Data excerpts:

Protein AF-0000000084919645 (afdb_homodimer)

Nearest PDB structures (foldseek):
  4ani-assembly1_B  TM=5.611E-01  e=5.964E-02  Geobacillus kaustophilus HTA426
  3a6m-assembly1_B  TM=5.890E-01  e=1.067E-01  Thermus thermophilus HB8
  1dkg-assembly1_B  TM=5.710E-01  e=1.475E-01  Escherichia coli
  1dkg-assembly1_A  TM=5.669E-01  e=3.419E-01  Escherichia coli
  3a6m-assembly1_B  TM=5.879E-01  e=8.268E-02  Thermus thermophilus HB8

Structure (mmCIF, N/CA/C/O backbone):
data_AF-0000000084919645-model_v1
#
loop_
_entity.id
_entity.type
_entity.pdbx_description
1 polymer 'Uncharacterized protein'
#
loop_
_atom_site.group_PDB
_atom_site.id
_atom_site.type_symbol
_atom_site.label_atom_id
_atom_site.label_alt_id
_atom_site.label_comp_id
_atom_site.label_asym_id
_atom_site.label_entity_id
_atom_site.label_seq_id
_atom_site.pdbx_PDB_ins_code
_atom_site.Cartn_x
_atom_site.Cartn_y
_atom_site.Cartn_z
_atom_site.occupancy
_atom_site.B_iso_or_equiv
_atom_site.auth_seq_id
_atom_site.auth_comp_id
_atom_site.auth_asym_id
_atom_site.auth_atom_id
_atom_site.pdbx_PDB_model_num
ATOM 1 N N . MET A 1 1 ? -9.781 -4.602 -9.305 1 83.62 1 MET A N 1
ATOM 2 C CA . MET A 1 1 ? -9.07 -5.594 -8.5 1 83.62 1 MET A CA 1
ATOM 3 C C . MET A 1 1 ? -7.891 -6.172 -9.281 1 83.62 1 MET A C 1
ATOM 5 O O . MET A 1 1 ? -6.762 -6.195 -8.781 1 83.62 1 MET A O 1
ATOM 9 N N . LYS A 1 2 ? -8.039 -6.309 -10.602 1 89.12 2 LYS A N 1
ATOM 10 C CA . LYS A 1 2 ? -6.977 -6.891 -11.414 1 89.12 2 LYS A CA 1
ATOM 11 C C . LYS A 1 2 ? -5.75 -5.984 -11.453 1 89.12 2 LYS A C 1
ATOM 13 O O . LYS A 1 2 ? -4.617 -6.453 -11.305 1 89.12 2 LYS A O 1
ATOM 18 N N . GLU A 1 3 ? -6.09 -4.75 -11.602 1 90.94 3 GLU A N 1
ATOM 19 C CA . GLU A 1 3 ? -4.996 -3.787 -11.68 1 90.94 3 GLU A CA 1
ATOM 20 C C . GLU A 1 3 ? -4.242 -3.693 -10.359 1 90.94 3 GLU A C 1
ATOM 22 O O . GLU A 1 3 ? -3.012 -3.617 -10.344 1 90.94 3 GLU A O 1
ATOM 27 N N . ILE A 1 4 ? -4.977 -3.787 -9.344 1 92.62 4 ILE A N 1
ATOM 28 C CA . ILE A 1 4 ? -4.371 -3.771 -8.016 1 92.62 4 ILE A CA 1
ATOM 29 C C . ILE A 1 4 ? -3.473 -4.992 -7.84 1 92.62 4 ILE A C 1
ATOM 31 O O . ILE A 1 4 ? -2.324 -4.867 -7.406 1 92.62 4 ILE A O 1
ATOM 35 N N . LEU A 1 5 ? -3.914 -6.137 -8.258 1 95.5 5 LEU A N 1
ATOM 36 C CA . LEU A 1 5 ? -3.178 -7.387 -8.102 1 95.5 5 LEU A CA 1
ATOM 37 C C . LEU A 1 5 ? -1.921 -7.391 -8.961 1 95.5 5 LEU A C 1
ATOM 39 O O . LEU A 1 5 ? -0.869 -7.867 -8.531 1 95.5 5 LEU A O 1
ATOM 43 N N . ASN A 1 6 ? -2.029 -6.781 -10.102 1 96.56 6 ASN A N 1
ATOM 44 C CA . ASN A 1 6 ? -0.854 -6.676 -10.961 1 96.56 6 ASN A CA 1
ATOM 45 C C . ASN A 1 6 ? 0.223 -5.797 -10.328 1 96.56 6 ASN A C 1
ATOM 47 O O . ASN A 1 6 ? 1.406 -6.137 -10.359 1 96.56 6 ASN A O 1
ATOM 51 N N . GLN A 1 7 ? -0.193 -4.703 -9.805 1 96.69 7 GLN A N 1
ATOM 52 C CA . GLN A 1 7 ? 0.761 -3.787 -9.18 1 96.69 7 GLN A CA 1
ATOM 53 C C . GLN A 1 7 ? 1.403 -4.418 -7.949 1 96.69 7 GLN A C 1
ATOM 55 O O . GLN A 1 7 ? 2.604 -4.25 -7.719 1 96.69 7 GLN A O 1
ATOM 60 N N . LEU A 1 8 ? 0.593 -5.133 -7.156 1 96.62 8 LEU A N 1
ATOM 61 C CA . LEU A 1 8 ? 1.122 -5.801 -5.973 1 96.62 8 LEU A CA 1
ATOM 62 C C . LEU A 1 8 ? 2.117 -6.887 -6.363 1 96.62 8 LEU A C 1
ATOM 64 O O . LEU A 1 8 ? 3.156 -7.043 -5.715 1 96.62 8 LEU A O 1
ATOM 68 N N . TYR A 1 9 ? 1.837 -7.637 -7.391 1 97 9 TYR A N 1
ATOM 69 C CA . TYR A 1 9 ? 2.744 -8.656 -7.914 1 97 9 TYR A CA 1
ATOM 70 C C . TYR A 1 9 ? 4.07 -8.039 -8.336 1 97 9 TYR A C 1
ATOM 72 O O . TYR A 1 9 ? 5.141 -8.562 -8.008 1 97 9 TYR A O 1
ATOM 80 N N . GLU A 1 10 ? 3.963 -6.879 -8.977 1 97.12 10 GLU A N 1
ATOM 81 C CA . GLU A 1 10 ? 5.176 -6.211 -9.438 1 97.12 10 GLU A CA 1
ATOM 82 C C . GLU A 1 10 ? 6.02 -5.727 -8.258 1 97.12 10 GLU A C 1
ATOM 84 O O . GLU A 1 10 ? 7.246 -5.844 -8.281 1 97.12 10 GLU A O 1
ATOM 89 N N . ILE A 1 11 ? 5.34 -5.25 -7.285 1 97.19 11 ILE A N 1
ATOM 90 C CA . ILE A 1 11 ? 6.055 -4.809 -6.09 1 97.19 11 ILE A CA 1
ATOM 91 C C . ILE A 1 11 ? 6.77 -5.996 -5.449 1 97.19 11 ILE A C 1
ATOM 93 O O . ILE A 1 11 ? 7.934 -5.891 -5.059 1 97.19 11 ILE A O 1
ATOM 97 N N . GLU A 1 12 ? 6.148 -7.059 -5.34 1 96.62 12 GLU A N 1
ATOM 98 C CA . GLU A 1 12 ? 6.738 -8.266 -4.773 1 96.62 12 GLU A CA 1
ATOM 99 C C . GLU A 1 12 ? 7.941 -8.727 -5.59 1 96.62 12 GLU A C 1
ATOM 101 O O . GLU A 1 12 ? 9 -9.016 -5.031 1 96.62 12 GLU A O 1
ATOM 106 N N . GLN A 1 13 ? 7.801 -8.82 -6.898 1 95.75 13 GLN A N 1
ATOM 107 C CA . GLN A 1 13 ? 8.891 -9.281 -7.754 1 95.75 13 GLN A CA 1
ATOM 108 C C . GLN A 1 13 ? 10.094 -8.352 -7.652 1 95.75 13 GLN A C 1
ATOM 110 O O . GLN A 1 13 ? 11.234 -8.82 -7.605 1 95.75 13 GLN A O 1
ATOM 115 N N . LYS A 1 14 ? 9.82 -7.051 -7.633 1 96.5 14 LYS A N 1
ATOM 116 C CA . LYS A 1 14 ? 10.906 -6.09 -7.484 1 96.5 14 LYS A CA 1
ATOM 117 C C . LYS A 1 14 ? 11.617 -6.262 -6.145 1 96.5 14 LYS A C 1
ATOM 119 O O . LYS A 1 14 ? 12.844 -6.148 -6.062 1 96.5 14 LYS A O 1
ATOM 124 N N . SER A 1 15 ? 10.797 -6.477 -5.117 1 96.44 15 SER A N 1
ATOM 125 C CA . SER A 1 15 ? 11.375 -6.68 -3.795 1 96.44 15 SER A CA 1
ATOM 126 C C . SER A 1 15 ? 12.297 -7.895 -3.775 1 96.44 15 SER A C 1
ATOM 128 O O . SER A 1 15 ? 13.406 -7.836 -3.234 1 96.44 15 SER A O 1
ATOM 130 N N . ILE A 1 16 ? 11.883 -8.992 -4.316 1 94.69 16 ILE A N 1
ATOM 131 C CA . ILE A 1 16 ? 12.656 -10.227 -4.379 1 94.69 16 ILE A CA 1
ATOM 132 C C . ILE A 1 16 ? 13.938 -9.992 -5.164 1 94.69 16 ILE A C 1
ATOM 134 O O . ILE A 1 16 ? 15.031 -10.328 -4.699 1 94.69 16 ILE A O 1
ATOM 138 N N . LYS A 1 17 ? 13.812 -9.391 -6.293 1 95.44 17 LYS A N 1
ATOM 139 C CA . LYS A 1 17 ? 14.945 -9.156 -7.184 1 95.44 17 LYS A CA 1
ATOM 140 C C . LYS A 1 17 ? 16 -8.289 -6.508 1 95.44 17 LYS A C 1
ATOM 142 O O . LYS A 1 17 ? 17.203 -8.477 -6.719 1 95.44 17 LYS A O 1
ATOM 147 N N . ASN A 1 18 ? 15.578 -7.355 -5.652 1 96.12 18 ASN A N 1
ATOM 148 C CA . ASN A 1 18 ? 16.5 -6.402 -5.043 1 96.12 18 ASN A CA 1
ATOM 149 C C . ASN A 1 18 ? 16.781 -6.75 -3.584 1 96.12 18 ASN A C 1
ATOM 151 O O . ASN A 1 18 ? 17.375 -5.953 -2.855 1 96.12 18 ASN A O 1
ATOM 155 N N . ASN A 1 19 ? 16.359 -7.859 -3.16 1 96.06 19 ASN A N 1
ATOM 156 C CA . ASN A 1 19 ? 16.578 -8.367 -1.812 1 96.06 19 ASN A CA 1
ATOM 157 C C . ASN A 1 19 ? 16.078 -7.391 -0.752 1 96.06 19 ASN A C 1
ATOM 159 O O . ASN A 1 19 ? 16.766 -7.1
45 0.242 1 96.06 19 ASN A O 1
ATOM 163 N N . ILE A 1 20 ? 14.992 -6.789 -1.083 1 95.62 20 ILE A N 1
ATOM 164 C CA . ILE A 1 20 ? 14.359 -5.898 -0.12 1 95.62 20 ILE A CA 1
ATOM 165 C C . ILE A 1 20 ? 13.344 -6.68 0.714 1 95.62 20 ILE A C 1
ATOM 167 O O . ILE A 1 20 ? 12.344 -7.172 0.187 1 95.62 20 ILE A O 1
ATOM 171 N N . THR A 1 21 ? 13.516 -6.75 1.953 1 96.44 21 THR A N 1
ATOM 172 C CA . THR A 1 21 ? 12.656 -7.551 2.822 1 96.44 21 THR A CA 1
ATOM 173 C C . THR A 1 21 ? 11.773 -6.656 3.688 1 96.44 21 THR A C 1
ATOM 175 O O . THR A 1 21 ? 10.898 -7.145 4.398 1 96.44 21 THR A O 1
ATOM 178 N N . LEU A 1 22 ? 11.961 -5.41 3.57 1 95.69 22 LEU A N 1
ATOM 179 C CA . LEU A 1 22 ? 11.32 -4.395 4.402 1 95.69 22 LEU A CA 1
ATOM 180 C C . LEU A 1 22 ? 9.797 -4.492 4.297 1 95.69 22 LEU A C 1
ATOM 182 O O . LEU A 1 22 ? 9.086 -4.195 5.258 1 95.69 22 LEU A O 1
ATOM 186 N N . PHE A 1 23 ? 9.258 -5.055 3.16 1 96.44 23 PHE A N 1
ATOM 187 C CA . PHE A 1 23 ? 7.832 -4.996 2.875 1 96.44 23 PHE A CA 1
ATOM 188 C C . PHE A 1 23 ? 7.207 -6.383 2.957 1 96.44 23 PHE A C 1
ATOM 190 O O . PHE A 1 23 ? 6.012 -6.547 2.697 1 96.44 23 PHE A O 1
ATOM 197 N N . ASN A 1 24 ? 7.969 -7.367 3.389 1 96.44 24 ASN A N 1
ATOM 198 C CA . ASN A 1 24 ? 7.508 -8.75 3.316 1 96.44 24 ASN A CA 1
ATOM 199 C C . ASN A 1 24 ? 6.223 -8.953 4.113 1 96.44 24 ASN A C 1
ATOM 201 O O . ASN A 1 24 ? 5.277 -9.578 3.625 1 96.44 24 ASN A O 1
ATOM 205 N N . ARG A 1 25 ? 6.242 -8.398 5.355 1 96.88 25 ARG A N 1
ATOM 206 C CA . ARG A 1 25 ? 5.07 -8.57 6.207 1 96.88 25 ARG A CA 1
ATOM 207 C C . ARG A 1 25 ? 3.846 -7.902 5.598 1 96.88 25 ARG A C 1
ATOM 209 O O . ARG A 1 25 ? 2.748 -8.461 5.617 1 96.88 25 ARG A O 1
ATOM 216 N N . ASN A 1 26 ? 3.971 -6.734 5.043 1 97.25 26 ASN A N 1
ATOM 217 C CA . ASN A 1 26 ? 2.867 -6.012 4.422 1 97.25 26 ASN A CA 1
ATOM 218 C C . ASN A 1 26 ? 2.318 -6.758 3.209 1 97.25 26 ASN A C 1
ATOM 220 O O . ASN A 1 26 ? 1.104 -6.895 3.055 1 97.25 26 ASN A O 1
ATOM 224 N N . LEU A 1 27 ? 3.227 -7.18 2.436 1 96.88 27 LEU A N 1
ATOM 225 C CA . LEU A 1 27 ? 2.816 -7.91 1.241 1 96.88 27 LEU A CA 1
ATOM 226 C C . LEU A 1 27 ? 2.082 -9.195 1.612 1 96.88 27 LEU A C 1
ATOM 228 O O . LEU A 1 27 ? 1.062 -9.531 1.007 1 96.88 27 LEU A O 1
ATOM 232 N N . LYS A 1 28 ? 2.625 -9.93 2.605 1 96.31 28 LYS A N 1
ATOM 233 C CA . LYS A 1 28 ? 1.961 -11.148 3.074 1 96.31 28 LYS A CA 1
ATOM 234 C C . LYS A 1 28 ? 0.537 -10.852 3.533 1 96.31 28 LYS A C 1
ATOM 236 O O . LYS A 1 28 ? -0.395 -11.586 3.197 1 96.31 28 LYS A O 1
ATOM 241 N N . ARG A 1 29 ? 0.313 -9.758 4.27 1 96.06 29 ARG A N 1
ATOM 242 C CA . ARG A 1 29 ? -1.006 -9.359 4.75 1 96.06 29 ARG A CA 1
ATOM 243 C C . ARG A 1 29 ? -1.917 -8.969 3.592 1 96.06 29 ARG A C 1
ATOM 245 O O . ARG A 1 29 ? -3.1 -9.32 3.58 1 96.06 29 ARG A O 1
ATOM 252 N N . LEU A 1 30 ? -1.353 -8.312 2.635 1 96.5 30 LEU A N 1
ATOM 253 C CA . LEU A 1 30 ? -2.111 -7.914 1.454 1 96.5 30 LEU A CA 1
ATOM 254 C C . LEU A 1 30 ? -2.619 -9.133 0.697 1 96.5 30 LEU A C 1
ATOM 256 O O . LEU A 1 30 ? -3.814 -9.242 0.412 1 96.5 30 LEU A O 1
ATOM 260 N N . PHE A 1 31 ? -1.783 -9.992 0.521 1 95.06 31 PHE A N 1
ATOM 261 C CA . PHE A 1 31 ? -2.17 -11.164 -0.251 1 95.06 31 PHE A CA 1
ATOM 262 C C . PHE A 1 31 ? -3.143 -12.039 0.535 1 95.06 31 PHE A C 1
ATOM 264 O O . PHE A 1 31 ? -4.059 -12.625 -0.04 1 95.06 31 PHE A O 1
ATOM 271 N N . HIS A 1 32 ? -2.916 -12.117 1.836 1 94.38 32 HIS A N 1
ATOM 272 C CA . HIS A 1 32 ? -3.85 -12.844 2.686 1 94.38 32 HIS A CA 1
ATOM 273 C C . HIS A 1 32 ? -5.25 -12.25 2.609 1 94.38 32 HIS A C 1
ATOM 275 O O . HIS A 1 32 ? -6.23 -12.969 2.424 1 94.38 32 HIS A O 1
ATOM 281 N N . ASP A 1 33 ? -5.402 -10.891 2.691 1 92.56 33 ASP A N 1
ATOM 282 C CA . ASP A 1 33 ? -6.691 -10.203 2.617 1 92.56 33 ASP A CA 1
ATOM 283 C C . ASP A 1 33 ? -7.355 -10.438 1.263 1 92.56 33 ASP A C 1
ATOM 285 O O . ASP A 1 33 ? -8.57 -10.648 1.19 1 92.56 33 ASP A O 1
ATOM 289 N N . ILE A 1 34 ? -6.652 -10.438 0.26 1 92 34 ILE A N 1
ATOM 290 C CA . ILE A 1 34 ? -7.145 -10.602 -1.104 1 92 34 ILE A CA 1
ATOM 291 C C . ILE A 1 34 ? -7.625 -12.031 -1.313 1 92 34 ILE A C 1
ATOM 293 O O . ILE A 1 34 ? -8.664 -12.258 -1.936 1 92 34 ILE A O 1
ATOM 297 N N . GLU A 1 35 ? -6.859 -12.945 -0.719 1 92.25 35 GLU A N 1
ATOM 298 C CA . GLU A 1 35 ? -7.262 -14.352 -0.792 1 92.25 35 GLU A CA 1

» Task goal: From the records above, copy out the line with "ATOM 3 C C .", the line with "ATOM 47 O O", and every line between them, word for word.

» Output for this task:
ATOM 3 C C . MET A 1 1 ? -7.891 -6.172 -9.281 1 83.62 1 MET A C 1
ATOM 5 O O . MET A 1 1 ? -6.762 -6.195 -8.781 1 83.62 1 MET A O 1
ATOM 9 N N . LYS A 1 2 ? -8.039 -6.309 -10.602 1 89.12 2 LYS A N 1
ATOM 10 C CA . LYS A 1 2 ? -6.977 -6.891 -11.414 1 89.12 2 LYS A CA 1
ATOM 11 C C . LYS A 1 2 ? -5.75 -5.984 -11.453 1 89.12 2 LYS A C 1
ATOM 13 O O . LYS A 1 2 ? -4.617 -6.453 -11.305 1 89.12 2 LYS A O 1
ATOM 18 N N . GLU A 1 3 ? -6.09 -4.75 -11.602 1 90.94 3 GLU A N 1
ATOM 19 C CA . GLU A 1 3 ? -4.996 -3.787 -11.68 1 90.94 3 GLU A CA 1
ATOM 20 C C . GLU A 1 3 ? -4.242 -3.693 -10.359 1 90.94 3 GLU A C 1
ATOM 22 O O . GLU A 1 3 ? -3.012 -3.617 -10.344 1 90.94 3 GLU A O 1
ATOM 27 N N . ILE A 1 4 ? -4.977 -3.787 -9.344 1 92.62 4 ILE A N 1
ATOM 28 C CA . ILE A 1 4 ? -4.371 -3.771 -8.016 1 92.62 4 ILE A CA 1
ATOM 29 C C . ILE A 1 4 ? -3.473 -4.992 -7.84 1 92.62 4 ILE A C 1
ATOM 31 O O . ILE A 1 4 ? -2.324 -4.867 -7.406 1 92.62 4 ILE A O 1
ATOM 35 N N . LEU A 1 5 ? -3.914 -6.137 -8.258 1 95.5 5 LEU A N 1
ATOM 36 C CA . LEU A 1 5 ? -3.178 -7.387 -8.102 1 95.5 5 LEU A CA 1
ATOM 37 C C . LEU A 1 5 ? -1.921 -7.391 -8.961 1 95.5 5 LEU A C 1
ATOM 39 O O . LEU A 1 5 ? -0.869 -7.867 -8.531 1 95.5 5 LEU A O 1
ATOM 43 N N . ASN A 1 6 ? -2.029 -6.781 -10.102 1 96.56 6 ASN A N 1
ATOM 44 C CA . ASN A 1 6 ? -0.854 -6.676 -10.961 1 96.56 6 ASN A CA 1
ATOM 45 C C . ASN A 1 6 ? 0.223 -5.797 -10.328 1 96.56 6 ASN A C 1
ATOM 47 O O . ASN A 1 6 ? 1.406 -6.137 -10.359 1 96.56 6 ASN A O 1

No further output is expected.